Aim of the exercise: Restate word for word the opening line of the data below and every line after it until the line with "4 LEU A N 1", that line too, but not the pictures.

Available records:
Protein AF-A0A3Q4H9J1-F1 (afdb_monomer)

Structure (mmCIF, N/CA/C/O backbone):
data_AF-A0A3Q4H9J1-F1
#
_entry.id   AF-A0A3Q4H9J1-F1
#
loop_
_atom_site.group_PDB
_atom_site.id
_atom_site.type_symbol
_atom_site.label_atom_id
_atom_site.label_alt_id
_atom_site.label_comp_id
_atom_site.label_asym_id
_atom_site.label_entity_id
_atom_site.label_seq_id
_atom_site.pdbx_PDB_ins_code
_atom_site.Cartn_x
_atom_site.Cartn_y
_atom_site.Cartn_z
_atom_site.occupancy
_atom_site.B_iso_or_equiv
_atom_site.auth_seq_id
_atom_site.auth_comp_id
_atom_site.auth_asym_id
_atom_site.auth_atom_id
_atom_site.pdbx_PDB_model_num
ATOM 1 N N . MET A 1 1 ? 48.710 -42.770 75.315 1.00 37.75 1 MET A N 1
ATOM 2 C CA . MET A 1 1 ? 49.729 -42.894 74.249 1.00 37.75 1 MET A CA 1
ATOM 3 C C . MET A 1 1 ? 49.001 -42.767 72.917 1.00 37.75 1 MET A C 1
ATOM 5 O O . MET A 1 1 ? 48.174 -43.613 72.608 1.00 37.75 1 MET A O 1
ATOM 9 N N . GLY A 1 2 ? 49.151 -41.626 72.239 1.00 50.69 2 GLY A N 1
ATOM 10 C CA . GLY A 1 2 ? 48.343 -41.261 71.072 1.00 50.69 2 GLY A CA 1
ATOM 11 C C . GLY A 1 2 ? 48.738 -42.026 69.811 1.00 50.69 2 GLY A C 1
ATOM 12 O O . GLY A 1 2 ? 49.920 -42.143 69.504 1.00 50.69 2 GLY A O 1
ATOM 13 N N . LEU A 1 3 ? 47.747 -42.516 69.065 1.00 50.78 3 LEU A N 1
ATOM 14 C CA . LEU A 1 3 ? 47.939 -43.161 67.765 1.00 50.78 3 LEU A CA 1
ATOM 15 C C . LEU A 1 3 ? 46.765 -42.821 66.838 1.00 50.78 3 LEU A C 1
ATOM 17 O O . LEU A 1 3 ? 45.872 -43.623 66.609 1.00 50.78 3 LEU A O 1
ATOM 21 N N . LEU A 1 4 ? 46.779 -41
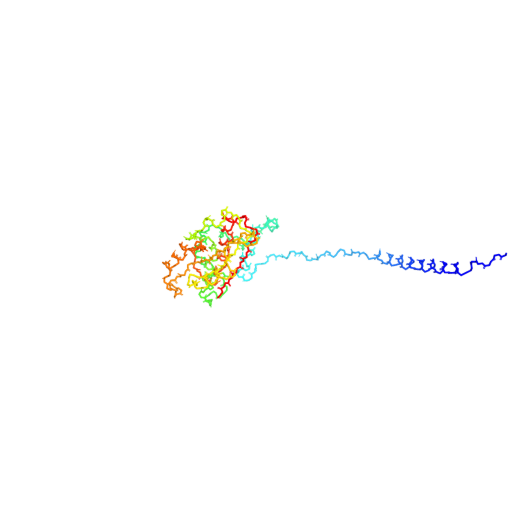.594 66.318 1.00 53.97 4 LEU A N 1
ATOM 22 C CA . LEU A 1 4 ? 46.093 -41.161 65.091 1.00 53.97 4 LEU A CA 1
ATOM 23 C C . LEU A 1 4 ? 46.690 -39.796 64.714 1.00 53.97 4 LEU A C 1
ATOM 25 O O . LEU A 1 4 ? 46.412 -38.823 65.410 1.00 53.97 4 LEU A O 1
ATOM 29 N N . PRO A 1 5 ? 47.589 -39.714 63.702 1.00 55.06 5 PRO A N 1
ATOM 30 C CA . PRO A 1 5 ? 47.185 -39.030 62.465 1.00 55.06 5 PRO A CA 1
ATOM 31 C C . PRO A 1 5 ? 48.042 -39.410 61.225 1.00 55.06 5 PRO A C 1
ATOM 33 O O . PRO A 1 5 ? 48.725 -38.561 60.664 1.00 55.06 5 PRO A O 1
ATOM 36 N N . LYS A 1 6 ? 48.058 -40.665 60.747 1.00 55.75 6 LYS A N 1
ATOM 37 C CA . LYS A 1 6 ? 48.795 -41.002 59.494 1.00 55.75 6 LYS A CA 1
ATOM 38 C C . LYS A 1 6 ? 47.933 -41.029 58.225 1.00 55.75 6 LYS A C 1
ATOM 40 O O . LYS A 1 6 ? 48.457 -40.766 57.146 1.00 55.75 6 LYS A O 1
ATOM 45 N N . MET A 1 7 ? 46.623 -41.280 58.325 1.00 55.19 7 MET A N 1
ATOM 46 C CA . MET A 1 7 ? 45.740 -41.319 57.143 1.00 55.19 7 MET A CA 1
ATOM 47 C C . MET A 1 7 ? 45.337 -39.931 56.628 1.00 55.19 7 MET A C 1
ATOM 49 O O . MET A 1 7 ? 45.268 -39.733 55.421 1.00 55.19 7 MET A O 1
ATOM 53 N N . ARG A 1 8 ? 45.125 -38.949 57.516 1.00 61.12 8 ARG A N 1
ATOM 54 C CA . ARG A 1 8 ? 44.726 -37.590 57.105 1.00 61.12 8 ARG A CA 1
ATOM 55 C C . ARG A 1 8 ? 45.862 -36.824 56.421 1.00 61.12 8 ARG A C 1
ATOM 57 O O . ARG A 1 8 ? 45.616 -36.136 55.440 1.00 61.12 8 ARG A O 1
ATOM 64 N N . LEU A 1 9 ? 47.106 -37.009 56.870 1.00 64.12 9 LEU A N 1
ATOM 65 C CA . LEU A 1 9 ? 48.265 -36.327 56.288 1.00 64.12 9 LEU A CA 1
ATOM 66 C C . LEU A 1 9 ? 48.569 -36.808 54.859 1.00 64.12 9 LEU A C 1
ATOM 68 O O . LEU A 1 9 ? 48.831 -35.986 53.990 1.00 64.12 9 LEU A O 1
ATOM 72 N N . LYS A 1 10 ? 48.467 -38.117 54.581 1.00 67.44 10 LYS A N 1
ATOM 73 C CA . LYS A 1 10 ? 48.689 -38.664 53.227 1.00 67.44 10 LYS A CA 1
ATOM 74 C C . LYS A 1 10 ? 47.671 -38.147 52.206 1.00 67.44 10 LYS A C 1
ATOM 76 O O . LYS A 1 10 ? 48.046 -37.852 51.077 1.00 67.44 10 LYS A O 1
ATOM 81 N N . VAL A 1 11 ? 46.407 -38.004 52.609 1.00 72.19 11 VAL A N 1
ATOM 82 C CA . VAL A 1 11 ? 45.340 -37.473 51.744 1.00 72.19 11 VAL A CA 1
ATOM 83 C C . VAL A 1 11 ? 45.539 -35.980 51.481 1.00 72.19 11 VAL A C 1
ATOM 85 O O . VAL A 1 11 ? 45.431 -35.549 50.338 1.00 72.19 11 VAL A O 1
ATOM 88 N N . VAL A 1 12 ? 45.911 -35.203 52.504 1.00 74.38 12 VAL A N 1
ATOM 89 C CA . VAL A 1 12 ? 46.216 -33.772 52.344 1.00 74.38 12 VAL A CA 1
ATOM 90 C C . VAL A 1 12 ? 47.431 -33.566 51.438 1.00 74.38 12 VAL A C 1
ATOM 92 O O . VAL A 1 12 ? 47.358 -32.753 50.525 1.00 74.38 12 VAL A O 1
ATOM 95 N N . VAL A 1 13 ? 48.504 -34.343 51.616 1.00 77.06 13 VAL A N 1
ATOM 96 C CA . VAL A 1 13 ? 49.694 -34.280 50.747 1.00 77.06 13 VAL A CA 1
ATOM 97 C C . VAL A 1 13 ? 49.363 -34.697 49.310 1.00 77.06 13 VAL A C 1
ATOM 99 O O . VAL A 1 13 ? 49.844 -34.087 48.363 1.00 77.06 13 VAL A O 1
ATOM 102 N N . SER A 1 14 ? 48.505 -35.701 49.114 1.00 77.38 14 SER A N 1
ATOM 103 C CA . SER A 1 14 ? 48.070 -36.094 47.770 1.00 77.38 14 SER A CA 1
ATOM 104 C C . SER A 1 14 ? 47.244 -34.994 47.091 1.00 77.38 14 SER A C 1
ATOM 106 O O . SER A 1 14 ? 47.505 -34.680 45.933 1.00 77.38 14 SER A O 1
ATOM 108 N N . LEU A 1 15 ? 46.315 -34.353 47.808 1.00 78.94 15 LEU A N 1
ATOM 109 C CA . LEU A 1 15 ? 45.510 -33.239 47.292 1.00 78.94 15 LEU A CA 1
ATOM 110 C C . LEU A 1 15 ? 46.351 -31.994 46.984 1.00 78.94 15 LEU A C 1
ATOM 112 O O . LEU A 1 15 ? 46.116 -31.338 45.971 1.00 78.94 15 LEU A O 1
ATOM 116 N N . THR A 1 16 ? 47.345 -31.664 47.813 1.00 79.56 16 THR A N 1
ATOM 117 C CA . THR A 1 16 ? 48.235 -30.524 47.542 1.00 79.56 16 THR A CA 1
ATOM 118 C C . THR A 1 16 ? 49.149 -30.789 46.349 1.00 79.56 16 THR A C 1
ATOM 120 O O . THR A 1 16 ? 49.336 -29.891 45.532 1.00 79.56 16 THR A O 1
ATOM 123 N N . MET A 1 17 ? 49.649 -32.017 46.183 1.00 81.44 17 MET A N 1
ATOM 124 C CA . MET A 1 17 ? 50.449 -32.398 45.014 1.00 81.44 17 MET A CA 1
ATOM 125 C C . MET A 1 17 ? 49.625 -32.399 43.723 1.00 81.44 17 MET A C 1
ATOM 127 O O . MET A 1 17 ? 50.103 -31.914 42.701 1.00 81.44 17 MET A O 1
ATOM 131 N N . VAL A 1 18 ? 48.373 -32.870 43.761 1.00 85.25 18 VAL A N 1
ATOM 132 C CA . VAL A 1 18 ? 47.457 -32.798 42.609 1.00 85.25 18 VAL A CA 1
ATOM 133 C C . VAL A 1 18 ? 47.160 -31.343 42.240 1.00 85.25 18 VAL A C 1
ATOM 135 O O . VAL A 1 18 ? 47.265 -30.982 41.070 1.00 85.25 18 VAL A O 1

Solution to this exercise:
Protein AF-A0A3Q4H9J1-F1 (afdb_monomer)

Structure (mmCIF, N/CA/C/O backbone):
data_AF-A0A3Q4H9J1-F1
#
_entry.id   AF-A0A3Q4H9J1-F1
#
loop_
_atom_site.group_PDB
_atom_site.id
_atom_site.type_symbol
_atom_site.label_atom_id
_atom_site.label_alt_id
_atom_site.label_comp_id
_atom_site.label_asym_id
_atom_site.label_entity_id
_atom_site.label_seq_id
_atom_site.pdbx_PDB_ins_code
_atom_site.Cartn_x
_atom_site.Cartn_y
_atom_site.Cartn_z
_atom_site.occupancy
_atom_site.B_iso_or_equiv
_atom_site.auth_seq_id
_atom_site.auth_comp_id
_atom_site.auth_asym_id
_atom_site.auth_atom_id
_atom_site.pdbx_PDB_model_num
ATOM 1 N N . MET A 1 1 ? 48.710 -42.770 75.315 1.00 37.75 1 MET A N 1
ATOM 2 C CA . MET A 1 1 ? 49.729 -42.894 74.249 1.00 37.75 1 MET A CA 1
ATOM 3 C C . MET A 1 1 ? 49.001 -42.767 72.917 1.00 37.75 1 MET A C 1
ATOM 5 O O . MET A 1 1 ? 48.174 -43.613 72.608 1.00 37.75 1 MET A O 1
ATOM 9 N N . GLY A 1 2 ? 49.151 -41.626 72.239 1.00 50.69 2 GLY A N 1
ATOM 10 C CA . GLY A 1 2 ? 48.343 -41.261 71.072 1.00 50.69 2 GLY A CA 1
ATOM 11 C C . GLY A 1 2 ? 48.738 -42.026 69.811 1.00 50.69 2 GLY A C 1
ATOM 12 O O . GLY A 1 2 ? 49.920 -42.143 69.504 1.00 50.69 2 GLY A O 1
ATOM 13 N N . LEU A 1 3 ? 47.747 -42.516 69.065 1.00 50.78 3 LEU A N 1
ATOM 14 C CA . LEU A 1 3 ? 47.939 -43.161 67.765 1.00 50.78 3 LEU A CA 1
ATOM 15 C C . LEU A 1 3 ? 46.765 -42.821 66.838 1.00 50.78 3 LEU A C 1
ATOM 17 O O . LEU A 1 3 ? 45.872 -43.623 66.609 1.00 50.78 3 LEU A O 1
ATOM 21 N N . LEU A 1 4 ? 46.779 -41
.594 66.318 1.00 53.97 4 LEU A N 1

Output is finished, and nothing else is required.